16. The method according to at least one of claims 1 to 15, characterized in that the stoichiometric factor n (O ₂₎ / n (S ^{2 ")} is between 1 and 10, preferably between 1, 5 and 8, more preferably 2 to 6 , most preferably between 3 and 5.

17. The method according to at least one of claims 1 to 16, characterized in that the unused oxygen is supplied to the process again.

18. The method according to at least one of claims 1 to 17, characterized in that the ratio between withdrawn from the process and the recycled into the reactor sulfate between 1: 2 and 1: 20, preferably between 1: 5 and 1: 15, especially preferably between 1: 7 and 1: 12.

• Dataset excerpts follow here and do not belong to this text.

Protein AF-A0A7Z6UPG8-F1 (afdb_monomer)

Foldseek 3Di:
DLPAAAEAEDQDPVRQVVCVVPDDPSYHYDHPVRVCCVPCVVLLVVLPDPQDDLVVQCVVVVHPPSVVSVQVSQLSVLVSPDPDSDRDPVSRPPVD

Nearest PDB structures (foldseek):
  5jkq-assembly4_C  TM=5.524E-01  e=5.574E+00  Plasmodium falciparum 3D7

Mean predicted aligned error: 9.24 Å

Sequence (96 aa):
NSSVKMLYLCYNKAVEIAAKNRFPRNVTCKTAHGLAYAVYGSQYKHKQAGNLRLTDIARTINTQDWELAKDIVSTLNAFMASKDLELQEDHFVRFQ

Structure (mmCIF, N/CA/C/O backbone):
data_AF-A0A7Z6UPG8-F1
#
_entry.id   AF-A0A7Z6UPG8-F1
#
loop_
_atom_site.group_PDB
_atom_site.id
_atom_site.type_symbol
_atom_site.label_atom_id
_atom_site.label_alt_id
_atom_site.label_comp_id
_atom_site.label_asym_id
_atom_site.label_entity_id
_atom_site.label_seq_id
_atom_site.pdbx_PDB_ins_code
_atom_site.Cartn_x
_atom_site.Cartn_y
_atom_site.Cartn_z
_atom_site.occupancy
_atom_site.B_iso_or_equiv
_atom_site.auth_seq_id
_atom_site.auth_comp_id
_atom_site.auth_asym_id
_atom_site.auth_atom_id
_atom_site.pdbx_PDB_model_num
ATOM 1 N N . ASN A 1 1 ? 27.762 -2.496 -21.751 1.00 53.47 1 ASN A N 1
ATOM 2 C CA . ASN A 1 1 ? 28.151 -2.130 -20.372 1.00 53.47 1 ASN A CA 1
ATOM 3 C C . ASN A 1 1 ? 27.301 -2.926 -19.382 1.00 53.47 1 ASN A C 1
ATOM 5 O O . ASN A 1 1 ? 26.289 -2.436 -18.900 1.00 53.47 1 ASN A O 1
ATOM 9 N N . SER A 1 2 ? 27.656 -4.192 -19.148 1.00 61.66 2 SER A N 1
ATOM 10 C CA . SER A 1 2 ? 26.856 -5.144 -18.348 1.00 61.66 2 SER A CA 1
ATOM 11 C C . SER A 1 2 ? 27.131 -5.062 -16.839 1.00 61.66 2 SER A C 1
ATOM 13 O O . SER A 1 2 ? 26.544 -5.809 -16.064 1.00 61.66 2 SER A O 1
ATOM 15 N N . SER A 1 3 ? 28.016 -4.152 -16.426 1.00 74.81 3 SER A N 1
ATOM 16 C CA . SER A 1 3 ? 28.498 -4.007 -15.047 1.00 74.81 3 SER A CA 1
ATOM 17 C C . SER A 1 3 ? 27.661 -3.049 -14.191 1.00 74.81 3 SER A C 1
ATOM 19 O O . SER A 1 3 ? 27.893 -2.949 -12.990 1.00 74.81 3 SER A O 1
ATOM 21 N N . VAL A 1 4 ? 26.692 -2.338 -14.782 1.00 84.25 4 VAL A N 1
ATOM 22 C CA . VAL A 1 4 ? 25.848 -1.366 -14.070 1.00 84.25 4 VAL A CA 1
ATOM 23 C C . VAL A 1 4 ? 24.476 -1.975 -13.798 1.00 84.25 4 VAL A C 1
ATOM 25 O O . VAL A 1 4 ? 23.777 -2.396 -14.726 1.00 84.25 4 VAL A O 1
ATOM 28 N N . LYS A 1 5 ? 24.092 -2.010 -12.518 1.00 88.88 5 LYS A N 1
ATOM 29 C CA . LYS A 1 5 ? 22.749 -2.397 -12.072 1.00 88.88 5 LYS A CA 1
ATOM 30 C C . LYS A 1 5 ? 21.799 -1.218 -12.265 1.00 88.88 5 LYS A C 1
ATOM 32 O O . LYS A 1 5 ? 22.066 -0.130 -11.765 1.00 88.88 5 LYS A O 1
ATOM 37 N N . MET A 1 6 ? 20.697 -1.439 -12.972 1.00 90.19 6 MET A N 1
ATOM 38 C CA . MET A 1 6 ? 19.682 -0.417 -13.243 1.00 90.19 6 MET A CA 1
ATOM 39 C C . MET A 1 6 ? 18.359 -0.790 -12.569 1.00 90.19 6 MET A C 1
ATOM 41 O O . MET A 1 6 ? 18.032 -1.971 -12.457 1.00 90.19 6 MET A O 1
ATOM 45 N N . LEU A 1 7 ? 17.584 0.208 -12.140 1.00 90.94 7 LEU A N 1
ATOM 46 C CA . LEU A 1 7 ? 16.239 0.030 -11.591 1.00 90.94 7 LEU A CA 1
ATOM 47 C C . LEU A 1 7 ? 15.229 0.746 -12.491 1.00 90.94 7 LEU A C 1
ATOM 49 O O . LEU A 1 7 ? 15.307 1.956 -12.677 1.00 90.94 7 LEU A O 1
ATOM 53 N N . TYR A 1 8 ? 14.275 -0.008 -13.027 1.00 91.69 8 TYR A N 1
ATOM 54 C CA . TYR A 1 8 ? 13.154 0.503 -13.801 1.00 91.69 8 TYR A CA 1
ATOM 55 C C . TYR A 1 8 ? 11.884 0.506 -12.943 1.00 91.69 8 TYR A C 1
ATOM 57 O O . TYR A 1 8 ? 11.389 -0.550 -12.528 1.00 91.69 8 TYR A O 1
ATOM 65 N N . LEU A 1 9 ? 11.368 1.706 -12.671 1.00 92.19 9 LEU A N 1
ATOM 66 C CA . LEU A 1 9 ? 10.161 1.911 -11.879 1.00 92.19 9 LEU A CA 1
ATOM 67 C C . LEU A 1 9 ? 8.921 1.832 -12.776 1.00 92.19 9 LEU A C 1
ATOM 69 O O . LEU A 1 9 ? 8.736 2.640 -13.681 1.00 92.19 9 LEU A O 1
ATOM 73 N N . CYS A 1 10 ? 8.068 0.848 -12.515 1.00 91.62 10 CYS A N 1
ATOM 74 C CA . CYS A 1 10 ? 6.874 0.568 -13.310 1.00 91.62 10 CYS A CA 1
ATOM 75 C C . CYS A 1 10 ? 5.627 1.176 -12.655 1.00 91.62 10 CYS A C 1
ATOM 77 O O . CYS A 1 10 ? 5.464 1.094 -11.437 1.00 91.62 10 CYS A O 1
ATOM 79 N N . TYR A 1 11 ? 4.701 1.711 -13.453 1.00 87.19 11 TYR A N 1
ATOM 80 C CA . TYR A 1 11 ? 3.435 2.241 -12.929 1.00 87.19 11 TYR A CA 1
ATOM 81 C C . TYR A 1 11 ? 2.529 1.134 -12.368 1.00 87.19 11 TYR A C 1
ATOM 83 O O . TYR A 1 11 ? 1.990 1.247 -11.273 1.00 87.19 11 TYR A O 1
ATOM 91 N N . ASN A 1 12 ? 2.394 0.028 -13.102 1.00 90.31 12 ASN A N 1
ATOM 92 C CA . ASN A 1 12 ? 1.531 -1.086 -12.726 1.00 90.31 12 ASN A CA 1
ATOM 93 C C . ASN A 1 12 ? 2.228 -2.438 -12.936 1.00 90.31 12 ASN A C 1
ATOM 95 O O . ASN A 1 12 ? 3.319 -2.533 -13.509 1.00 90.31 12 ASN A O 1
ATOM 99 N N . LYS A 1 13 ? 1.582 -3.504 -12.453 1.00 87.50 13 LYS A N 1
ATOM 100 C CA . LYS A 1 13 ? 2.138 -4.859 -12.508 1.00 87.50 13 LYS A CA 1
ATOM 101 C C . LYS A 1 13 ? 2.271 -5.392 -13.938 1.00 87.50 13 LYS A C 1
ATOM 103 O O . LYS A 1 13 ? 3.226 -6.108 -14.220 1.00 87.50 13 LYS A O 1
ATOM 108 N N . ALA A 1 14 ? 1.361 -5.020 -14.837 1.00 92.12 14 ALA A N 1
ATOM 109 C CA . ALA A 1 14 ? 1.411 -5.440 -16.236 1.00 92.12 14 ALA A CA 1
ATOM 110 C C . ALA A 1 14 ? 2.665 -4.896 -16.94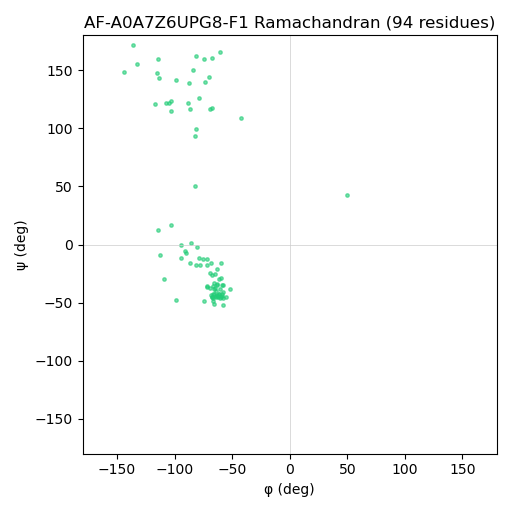5 1.00 92.12 14 ALA A C 1
ATOM 112 O O . ALA A 1 14 ? 3.385 -5.655 -17.593 1.00 92.12 14 ALA A O 1
ATOM 113 N N . VAL A 1 15 ? 2.980 -3.611 -16.739 1.00 90.56 15 VAL A N 1
ATOM 114 C CA . VAL A 1 15 ? 4.202 -2.974 -17.253 1.00 90.56 15 VAL A CA 1
ATOM 115 C C . VAL A 1 15 ? 5.447 -3.610 -16.637 1.00 90.56 15 VAL A C 1
ATOM 117 O O . VAL A 1 15 ? 6.401 -3.864 -17.361 1.00 90.56 15 VAL A O 1
ATOM 120 N N . GLU A 1 16 ? 5.434 -3.944 -15.341 1.00 92.31 16 GLU A N 1
ATOM 121 C CA . GLU A 1 16 ? 6.549 -4.661 -14.700 1.00 92.31 16 GLU A CA 1
ATOM 122 C C . GLU A 1 16 ? 6.847 -6.000 -15.386 1.00 92.31 16 GLU A C 1
ATOM 124 O O . GLU A 1 16 ? 8.006 -6.308 -15.661 1.00 92.31 16 GLU A O 1
ATOM 129 N N . ILE A 1 17 ? 5.815 -6.795 -15.675 1.00 91.81 17 ILE A N 1
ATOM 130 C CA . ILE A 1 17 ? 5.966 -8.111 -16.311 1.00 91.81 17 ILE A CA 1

19. The method according to at least one of claims 1 to 18, characterized in that the recirculated to the reactor sulfate solution is passed through a heat exchanger.

20. The method according to at least one of claims 1 to 19, characterized in that the heat energy accumulating in the heat exchanger is used for further methods.

21. Method according to one or more of claims 1 to 20, characterized in that the oxidation reaction in the temperature range of 90 to 170 ⁰ C, preferably in the temperature range of 105 to 155 ° C, more preferably in the temperature range of 1 15 to 145 ° C.

22. The method according to at least one of claims 1 to 21, characterized in that the temperature at the reactor inlet between 90 to 150 ° C, preferably between 100 to 140 ⁰ C, more preferably between 1 10 to 13O ⁰ C.

23. The method according to at least one of claims 1 to 22, characterized in that the temperature at the reactor outlet between 1 10 to 170 ° C, preferably between 120 to 160 ⁰ C, more preferably between 130 to 15O ⁰ C.

24. The method according to at least one of claims 1 to 23, characterized in that the pressure in the oxidation reaction between 1 and 50 bar, preferably between 5 and 25 bar, more preferably between 12 and 18 bar.

25. Use of a method according to at least one of claims 1 to 24 for the purification of sulphide contaminated wastewaters, preferably of effluents from barium sulphate or papermaking.

26. Use of a method according to any one of claims 1 to 24 for the recovery of sulfate, which can be used in manufacturing processes, preferably in the production of barium sulfate.